BEGIN PROVIDED RECORDS

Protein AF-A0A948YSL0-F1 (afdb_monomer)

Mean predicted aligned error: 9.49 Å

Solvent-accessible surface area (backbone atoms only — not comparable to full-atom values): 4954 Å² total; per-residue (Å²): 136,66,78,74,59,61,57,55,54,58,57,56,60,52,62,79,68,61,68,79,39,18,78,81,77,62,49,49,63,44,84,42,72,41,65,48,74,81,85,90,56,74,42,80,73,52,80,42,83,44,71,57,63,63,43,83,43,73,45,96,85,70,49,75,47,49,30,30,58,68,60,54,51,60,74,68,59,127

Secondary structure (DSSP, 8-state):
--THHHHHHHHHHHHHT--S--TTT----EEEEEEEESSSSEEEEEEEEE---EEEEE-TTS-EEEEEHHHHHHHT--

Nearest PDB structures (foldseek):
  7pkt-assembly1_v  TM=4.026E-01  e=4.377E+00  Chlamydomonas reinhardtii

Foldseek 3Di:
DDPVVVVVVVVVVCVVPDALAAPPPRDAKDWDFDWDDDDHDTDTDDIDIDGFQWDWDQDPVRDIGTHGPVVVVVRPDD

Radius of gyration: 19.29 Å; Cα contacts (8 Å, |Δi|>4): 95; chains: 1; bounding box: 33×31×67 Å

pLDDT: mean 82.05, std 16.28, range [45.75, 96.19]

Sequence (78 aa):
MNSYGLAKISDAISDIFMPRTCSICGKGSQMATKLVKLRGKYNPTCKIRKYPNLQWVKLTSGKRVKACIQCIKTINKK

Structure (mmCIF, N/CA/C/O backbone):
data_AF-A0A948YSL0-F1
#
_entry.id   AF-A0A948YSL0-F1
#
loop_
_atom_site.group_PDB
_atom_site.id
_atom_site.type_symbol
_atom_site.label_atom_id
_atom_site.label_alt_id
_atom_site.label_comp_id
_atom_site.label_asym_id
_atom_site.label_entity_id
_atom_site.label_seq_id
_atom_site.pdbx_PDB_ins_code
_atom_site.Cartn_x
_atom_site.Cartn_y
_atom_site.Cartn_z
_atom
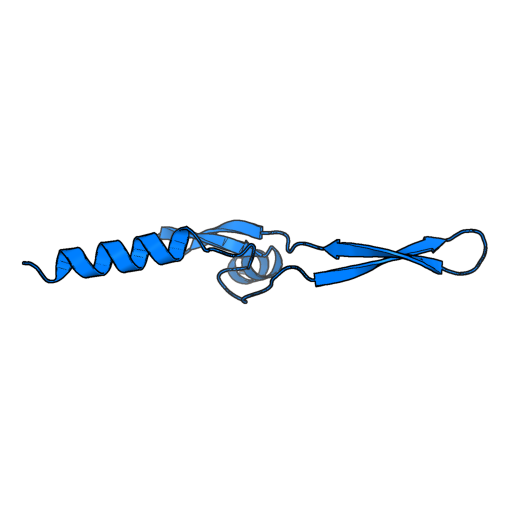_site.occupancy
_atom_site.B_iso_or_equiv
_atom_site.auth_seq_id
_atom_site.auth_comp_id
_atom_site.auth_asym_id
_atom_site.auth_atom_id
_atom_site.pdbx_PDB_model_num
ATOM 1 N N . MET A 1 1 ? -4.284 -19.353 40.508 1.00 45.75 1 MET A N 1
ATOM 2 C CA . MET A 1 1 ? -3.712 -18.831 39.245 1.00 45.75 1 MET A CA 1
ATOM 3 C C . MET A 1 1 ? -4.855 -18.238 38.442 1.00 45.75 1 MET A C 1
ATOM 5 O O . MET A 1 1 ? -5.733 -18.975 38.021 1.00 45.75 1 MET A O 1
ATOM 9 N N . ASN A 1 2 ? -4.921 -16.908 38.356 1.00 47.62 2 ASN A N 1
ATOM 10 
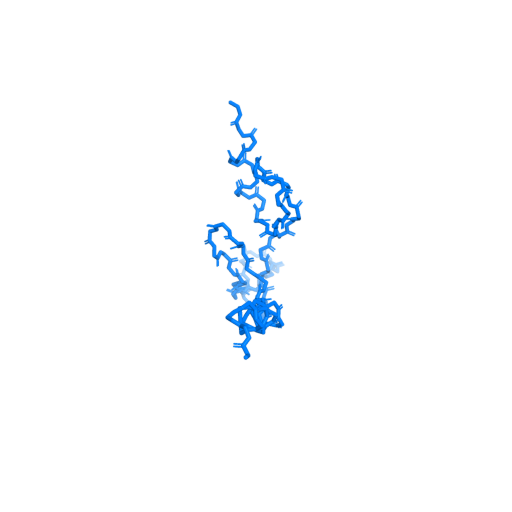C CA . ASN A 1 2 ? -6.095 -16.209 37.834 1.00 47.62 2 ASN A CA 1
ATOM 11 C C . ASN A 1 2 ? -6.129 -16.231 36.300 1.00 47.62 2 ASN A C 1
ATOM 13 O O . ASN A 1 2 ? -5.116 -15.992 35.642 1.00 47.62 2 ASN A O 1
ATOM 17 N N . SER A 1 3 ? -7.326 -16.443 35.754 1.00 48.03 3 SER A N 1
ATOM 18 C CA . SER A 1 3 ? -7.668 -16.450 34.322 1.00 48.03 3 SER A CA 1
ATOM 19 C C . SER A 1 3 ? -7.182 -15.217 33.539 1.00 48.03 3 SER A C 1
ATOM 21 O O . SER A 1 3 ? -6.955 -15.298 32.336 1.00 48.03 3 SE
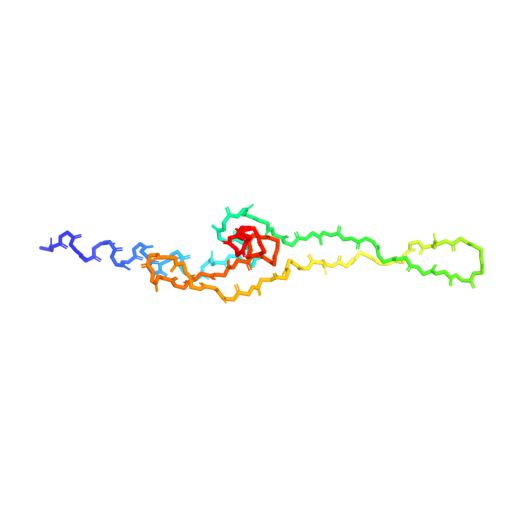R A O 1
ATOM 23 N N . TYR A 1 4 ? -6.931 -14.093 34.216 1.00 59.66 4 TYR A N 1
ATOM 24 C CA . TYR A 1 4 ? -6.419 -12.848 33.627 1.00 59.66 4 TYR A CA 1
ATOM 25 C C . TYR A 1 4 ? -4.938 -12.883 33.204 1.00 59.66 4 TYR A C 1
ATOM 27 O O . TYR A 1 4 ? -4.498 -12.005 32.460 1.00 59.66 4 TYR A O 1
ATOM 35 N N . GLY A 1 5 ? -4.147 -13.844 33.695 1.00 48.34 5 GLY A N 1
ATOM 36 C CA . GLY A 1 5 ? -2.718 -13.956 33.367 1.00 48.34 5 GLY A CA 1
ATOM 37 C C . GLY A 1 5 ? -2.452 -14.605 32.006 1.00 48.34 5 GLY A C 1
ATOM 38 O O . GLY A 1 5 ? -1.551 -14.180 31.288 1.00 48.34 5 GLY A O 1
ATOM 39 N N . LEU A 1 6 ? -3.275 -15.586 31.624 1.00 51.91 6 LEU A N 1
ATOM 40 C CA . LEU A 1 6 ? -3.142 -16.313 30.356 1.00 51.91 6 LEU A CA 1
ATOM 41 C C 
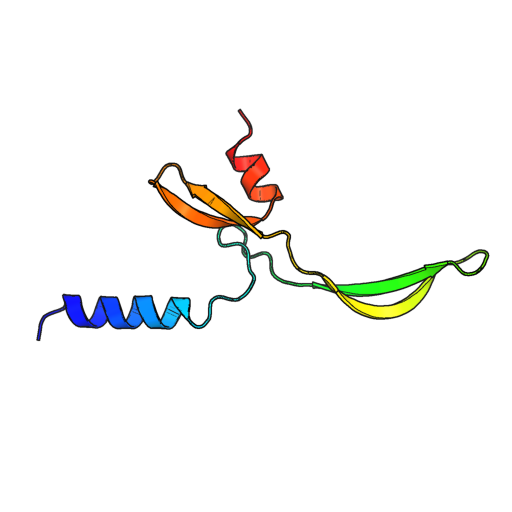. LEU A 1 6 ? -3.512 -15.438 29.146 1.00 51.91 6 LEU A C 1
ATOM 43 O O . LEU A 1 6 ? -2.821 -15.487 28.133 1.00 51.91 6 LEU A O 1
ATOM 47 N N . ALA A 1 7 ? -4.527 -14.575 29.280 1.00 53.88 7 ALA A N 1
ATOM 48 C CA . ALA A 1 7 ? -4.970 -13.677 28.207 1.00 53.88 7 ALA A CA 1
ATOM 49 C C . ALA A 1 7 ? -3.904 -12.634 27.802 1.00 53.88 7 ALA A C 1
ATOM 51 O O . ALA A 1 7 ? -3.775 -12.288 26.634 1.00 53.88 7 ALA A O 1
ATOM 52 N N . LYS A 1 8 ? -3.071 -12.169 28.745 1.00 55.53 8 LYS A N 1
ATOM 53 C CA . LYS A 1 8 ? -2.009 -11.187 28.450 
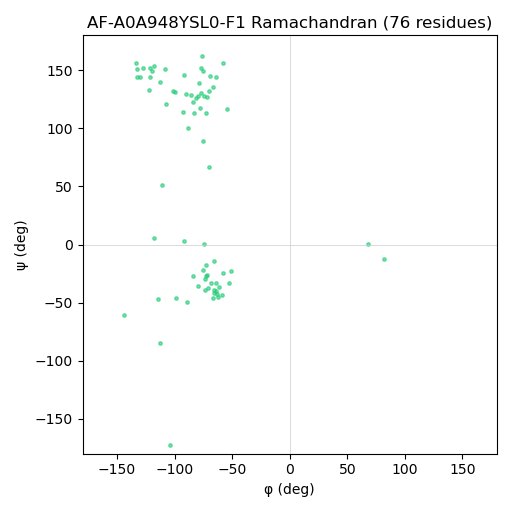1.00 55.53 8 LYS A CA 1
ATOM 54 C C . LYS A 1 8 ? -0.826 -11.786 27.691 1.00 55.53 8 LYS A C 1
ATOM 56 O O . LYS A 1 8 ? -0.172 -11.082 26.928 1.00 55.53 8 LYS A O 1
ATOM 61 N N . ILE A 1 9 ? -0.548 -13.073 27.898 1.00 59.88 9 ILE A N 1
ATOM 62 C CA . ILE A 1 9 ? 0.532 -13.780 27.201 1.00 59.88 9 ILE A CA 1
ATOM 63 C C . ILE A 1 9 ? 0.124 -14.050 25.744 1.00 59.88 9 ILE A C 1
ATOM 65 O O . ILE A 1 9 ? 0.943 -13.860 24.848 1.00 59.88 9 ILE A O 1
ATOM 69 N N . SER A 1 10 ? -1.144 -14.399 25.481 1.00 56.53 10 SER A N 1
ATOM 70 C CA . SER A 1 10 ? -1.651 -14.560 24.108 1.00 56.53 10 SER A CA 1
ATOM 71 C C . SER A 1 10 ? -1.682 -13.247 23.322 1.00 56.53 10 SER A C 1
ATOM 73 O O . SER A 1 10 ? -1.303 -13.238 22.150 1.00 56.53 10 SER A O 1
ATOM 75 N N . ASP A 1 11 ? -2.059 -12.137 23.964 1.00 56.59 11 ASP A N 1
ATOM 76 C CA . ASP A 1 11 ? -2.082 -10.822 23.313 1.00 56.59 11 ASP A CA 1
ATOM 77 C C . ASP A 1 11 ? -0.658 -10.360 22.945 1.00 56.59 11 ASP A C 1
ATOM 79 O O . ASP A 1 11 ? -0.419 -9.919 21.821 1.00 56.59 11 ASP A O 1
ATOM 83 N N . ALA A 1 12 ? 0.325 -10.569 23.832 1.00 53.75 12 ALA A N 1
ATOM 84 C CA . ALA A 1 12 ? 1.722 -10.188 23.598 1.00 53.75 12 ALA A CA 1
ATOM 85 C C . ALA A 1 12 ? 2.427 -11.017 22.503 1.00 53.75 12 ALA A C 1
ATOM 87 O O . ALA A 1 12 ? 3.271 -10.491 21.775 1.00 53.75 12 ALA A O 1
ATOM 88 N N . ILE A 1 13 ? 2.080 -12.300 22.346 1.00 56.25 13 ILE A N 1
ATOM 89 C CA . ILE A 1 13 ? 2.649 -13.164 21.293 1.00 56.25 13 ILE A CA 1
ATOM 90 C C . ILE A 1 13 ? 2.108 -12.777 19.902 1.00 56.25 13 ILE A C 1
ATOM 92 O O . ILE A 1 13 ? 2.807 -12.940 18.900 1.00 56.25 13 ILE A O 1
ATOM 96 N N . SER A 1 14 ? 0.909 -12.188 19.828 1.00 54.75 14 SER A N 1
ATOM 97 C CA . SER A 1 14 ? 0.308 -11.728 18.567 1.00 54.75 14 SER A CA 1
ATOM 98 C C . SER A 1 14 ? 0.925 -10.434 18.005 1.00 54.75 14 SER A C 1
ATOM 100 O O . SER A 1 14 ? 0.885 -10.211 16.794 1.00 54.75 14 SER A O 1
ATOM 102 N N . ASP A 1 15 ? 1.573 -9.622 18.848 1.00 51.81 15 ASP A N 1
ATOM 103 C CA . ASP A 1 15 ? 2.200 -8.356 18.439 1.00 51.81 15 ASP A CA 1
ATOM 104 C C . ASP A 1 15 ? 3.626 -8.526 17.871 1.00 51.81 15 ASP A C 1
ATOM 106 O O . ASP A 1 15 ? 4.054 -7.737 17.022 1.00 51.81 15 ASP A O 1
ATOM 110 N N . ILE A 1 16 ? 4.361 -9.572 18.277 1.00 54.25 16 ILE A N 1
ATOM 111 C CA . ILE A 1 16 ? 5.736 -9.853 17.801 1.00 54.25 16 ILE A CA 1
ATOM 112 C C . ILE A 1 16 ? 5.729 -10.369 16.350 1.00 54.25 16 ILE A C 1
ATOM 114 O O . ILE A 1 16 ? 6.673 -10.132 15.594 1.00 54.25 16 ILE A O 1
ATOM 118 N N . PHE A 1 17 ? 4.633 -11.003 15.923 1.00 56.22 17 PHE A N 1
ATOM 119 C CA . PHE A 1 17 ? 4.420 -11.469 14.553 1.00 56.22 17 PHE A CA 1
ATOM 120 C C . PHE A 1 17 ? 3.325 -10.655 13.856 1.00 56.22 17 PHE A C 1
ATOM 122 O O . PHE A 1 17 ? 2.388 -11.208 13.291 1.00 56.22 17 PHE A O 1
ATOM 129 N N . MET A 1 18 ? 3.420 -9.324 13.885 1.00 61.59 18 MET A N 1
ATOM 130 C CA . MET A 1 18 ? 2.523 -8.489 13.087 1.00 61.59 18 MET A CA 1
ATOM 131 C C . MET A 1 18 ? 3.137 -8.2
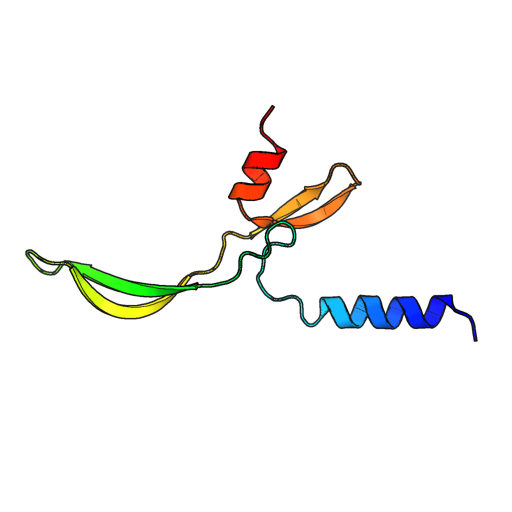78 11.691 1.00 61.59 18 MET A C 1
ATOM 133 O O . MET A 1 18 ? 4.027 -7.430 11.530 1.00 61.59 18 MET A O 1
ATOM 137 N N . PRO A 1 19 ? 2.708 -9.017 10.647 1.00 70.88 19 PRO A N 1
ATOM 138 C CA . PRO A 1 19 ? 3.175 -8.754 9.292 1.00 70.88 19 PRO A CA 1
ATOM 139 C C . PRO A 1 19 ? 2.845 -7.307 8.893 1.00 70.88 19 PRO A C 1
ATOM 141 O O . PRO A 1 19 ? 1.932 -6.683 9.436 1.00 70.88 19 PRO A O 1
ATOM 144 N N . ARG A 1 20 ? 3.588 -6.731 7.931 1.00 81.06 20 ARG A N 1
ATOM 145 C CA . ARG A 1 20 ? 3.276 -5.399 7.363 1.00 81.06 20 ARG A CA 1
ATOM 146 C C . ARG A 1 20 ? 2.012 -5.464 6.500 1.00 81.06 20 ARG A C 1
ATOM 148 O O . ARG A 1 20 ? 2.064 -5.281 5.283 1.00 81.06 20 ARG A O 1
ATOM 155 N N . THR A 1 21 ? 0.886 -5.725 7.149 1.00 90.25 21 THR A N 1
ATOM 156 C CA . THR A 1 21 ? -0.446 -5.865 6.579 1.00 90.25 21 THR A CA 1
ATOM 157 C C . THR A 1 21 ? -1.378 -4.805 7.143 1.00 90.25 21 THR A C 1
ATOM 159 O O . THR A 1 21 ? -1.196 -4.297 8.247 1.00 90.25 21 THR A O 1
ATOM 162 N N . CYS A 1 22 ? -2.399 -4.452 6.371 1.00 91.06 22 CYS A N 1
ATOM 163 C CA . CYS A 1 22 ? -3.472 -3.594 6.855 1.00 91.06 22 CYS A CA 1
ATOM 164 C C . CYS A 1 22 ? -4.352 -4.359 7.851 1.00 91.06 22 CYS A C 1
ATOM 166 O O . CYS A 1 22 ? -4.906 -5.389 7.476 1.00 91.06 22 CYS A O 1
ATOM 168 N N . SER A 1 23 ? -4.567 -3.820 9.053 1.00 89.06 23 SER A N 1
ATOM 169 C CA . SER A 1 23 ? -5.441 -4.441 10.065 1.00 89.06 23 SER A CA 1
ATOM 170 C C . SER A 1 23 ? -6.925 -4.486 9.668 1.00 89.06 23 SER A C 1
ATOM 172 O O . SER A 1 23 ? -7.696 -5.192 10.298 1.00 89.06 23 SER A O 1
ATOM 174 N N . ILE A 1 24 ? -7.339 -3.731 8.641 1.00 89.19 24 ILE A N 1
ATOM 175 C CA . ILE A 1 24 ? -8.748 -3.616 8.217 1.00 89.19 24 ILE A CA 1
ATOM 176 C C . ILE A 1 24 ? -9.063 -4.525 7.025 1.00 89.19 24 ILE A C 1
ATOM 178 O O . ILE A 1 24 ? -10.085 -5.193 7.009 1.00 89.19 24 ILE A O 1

END PROVIDED RECORDS

[REQUIRED WORK] Begin at the line above that has "ATOM 145 C CA" and stop after the line that has "ATOM 155 N N", copying each line exactly and adding nothing else.

[OUTPUT]
ATOM 145 C CA . ARG A 1 20 ? 3.276 -5.399 7.363 1.00 81.06 20 ARG A CA 1
ATOM 146 C C . ARG A 1 20 ? 2.012 -5.464 6.500 1.00 81.06 20 ARG A C 1
ATOM 148 O O . ARG A 1 20 ? 2.064 -5.281 5.283 1.00 81.06 20 ARG A O 1
ATOM 155 N N . THR A 1 21 ? 0.886 -5.725 7.149 1.00 90.25 21 THR A N 1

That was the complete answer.